▸ Aim of the exercise
This exercise calls for the line with "ATOM 48 C CA", the line with "ATOM 55 C C", and all lines between them in the material below, output exactly and with no other lines.

-=-=-

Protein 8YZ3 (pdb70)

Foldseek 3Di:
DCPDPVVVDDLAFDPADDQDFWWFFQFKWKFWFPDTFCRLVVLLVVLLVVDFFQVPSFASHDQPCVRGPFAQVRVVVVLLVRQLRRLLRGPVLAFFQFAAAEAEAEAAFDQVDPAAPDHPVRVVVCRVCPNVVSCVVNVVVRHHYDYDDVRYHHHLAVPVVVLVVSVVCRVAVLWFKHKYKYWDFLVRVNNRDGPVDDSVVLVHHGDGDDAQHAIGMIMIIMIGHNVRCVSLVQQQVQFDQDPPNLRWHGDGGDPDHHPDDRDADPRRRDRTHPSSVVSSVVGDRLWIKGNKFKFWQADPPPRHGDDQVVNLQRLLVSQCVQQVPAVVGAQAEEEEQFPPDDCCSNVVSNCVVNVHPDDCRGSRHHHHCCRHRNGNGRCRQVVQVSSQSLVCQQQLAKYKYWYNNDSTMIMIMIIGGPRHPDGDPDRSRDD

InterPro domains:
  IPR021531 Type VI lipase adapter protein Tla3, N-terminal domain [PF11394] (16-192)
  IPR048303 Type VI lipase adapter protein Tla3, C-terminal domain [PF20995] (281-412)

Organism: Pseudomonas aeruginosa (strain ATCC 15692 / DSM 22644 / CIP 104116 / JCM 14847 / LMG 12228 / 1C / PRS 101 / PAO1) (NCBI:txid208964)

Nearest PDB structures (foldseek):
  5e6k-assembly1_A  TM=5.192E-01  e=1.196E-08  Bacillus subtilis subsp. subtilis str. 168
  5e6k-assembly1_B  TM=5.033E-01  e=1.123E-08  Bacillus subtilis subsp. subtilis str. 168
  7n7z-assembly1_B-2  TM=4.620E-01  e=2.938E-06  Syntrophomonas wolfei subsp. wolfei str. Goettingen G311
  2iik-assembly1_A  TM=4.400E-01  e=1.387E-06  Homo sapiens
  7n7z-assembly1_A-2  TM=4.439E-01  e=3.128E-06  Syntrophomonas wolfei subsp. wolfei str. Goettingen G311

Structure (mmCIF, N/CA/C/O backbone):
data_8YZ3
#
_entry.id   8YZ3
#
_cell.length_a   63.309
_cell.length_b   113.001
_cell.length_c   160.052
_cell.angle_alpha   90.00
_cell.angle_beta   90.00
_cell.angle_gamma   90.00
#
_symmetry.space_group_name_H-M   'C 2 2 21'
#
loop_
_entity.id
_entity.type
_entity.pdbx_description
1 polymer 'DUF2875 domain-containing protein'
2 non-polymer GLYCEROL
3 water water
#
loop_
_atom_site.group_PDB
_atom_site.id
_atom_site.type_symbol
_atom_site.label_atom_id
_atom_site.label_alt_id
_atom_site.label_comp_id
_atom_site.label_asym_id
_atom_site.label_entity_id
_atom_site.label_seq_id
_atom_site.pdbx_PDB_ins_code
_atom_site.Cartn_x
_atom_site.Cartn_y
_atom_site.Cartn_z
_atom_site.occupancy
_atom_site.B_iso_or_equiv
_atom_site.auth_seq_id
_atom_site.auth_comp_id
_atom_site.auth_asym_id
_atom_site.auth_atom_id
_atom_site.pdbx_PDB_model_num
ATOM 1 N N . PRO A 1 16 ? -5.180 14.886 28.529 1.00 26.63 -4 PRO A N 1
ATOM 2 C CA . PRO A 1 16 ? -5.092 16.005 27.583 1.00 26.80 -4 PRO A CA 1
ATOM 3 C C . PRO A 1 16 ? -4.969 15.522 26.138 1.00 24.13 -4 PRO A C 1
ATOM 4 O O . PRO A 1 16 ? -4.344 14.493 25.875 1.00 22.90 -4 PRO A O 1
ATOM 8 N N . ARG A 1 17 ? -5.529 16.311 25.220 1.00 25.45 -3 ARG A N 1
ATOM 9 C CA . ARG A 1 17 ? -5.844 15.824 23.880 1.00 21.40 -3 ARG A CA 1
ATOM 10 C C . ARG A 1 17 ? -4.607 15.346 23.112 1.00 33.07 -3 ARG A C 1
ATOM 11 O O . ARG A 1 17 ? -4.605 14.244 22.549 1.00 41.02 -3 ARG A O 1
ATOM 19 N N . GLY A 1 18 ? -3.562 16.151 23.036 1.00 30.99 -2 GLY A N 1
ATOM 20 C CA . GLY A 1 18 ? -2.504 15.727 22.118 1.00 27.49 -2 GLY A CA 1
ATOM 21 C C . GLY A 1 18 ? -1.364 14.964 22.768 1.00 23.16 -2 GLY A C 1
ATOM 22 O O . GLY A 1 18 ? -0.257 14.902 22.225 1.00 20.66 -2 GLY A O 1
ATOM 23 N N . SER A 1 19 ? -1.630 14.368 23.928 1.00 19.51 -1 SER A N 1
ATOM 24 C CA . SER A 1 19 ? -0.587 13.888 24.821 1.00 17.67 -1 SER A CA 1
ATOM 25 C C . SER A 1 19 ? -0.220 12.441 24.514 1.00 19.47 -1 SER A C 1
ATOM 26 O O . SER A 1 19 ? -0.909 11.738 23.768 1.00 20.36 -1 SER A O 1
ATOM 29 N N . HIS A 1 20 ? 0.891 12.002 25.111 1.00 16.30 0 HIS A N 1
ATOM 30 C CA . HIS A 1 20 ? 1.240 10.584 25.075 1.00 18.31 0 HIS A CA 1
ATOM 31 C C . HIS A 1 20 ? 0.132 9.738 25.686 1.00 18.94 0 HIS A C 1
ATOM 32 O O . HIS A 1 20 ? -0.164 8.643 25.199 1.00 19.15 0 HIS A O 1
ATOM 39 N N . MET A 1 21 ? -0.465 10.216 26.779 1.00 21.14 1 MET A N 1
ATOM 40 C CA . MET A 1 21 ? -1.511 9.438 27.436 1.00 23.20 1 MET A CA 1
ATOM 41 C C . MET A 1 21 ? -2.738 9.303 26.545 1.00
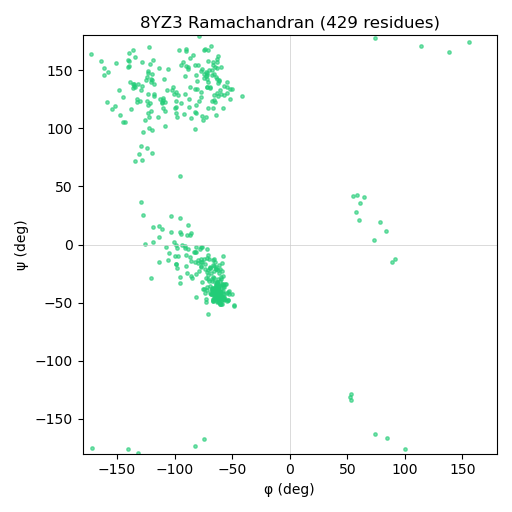 25.11 1 MET A C 1
ATOM 42 O O . MET A 1 21 ? -3.355 8.234 26.495 1.00 25.27 1 MET A O 1
ATOM 47 N N . SER A 1 22 ? -3.094 10.357 25.805 1.00 22.46 2 SER A N 1
ATOM 48 C CA . SER A 1 22 ? -4.219 10.226 24.889 1.00 21.91 2 SER A CA 1
ATOM 49 C C . SER A 1 22 ? -3.889 9.329 23.702 1.00 22.18 2 SER A C 1
ATOM 50 O O . SER A 1 22 ? -4.800 8.943 22.965 1.00 22.50 2 SER A O 1
ATOM 53 N N . ALA A 1 23 ? -2.614 8.995 23.498 1.00 21.54 3 ALA A N 1
ATOM 54 C CA . ALA A 1 23 ? -2.239 8.116 22.391 1.00 28.02 3 ALA A CA 1
ATOM 55 C C . ALA A 1 23 ? -2.601 6.665 22.696 1.00 26.33 3 ALA A C 1
ATOM 56 O O . ALA A 1 23 ? -3.024 5.916 21.811 1.00 35.20 3 ALA A O 1
ATOM 58 N N . ASP A 1 24 ? -2.427 6.257 23.951 1.00 21.69 4 ASP A N 1
ATOM 59 C CA . ASP A 1 24 ? -2.779 4.915 24.391 1.00 26.03 4 ASP A CA 1
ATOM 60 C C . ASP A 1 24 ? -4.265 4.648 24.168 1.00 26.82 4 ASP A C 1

-=-=-

▸ Reply to the task
ATOM 48 C CA . SER A 1 22 ? -4.219 10.226 24.889 1.00 21.91 2 SER A CA 1
ATOM 49 C C . SER A 1 22 ? -3.889 9.329 23.702 1.00 22.18 2 SER A C 1
ATOM 50 O O . SER A 1 22 ? -4.800 8.943 22.965 1.00 22.50 2 SER A O 1
ATOM 53 N N . ALA A 1 23 ? -2.614 8.995 23.498 1.00 21.54 3 ALA A N 1
ATOM 54 C CA . ALA A 1 23 ? -2.239 8.116 22.391 1.00 28.02 3 ALA A CA 1
ATOM 55 C C . ALA A 1 23 ? -2.601 6.665 22.696 1.00 26.33 3 ALA A C 1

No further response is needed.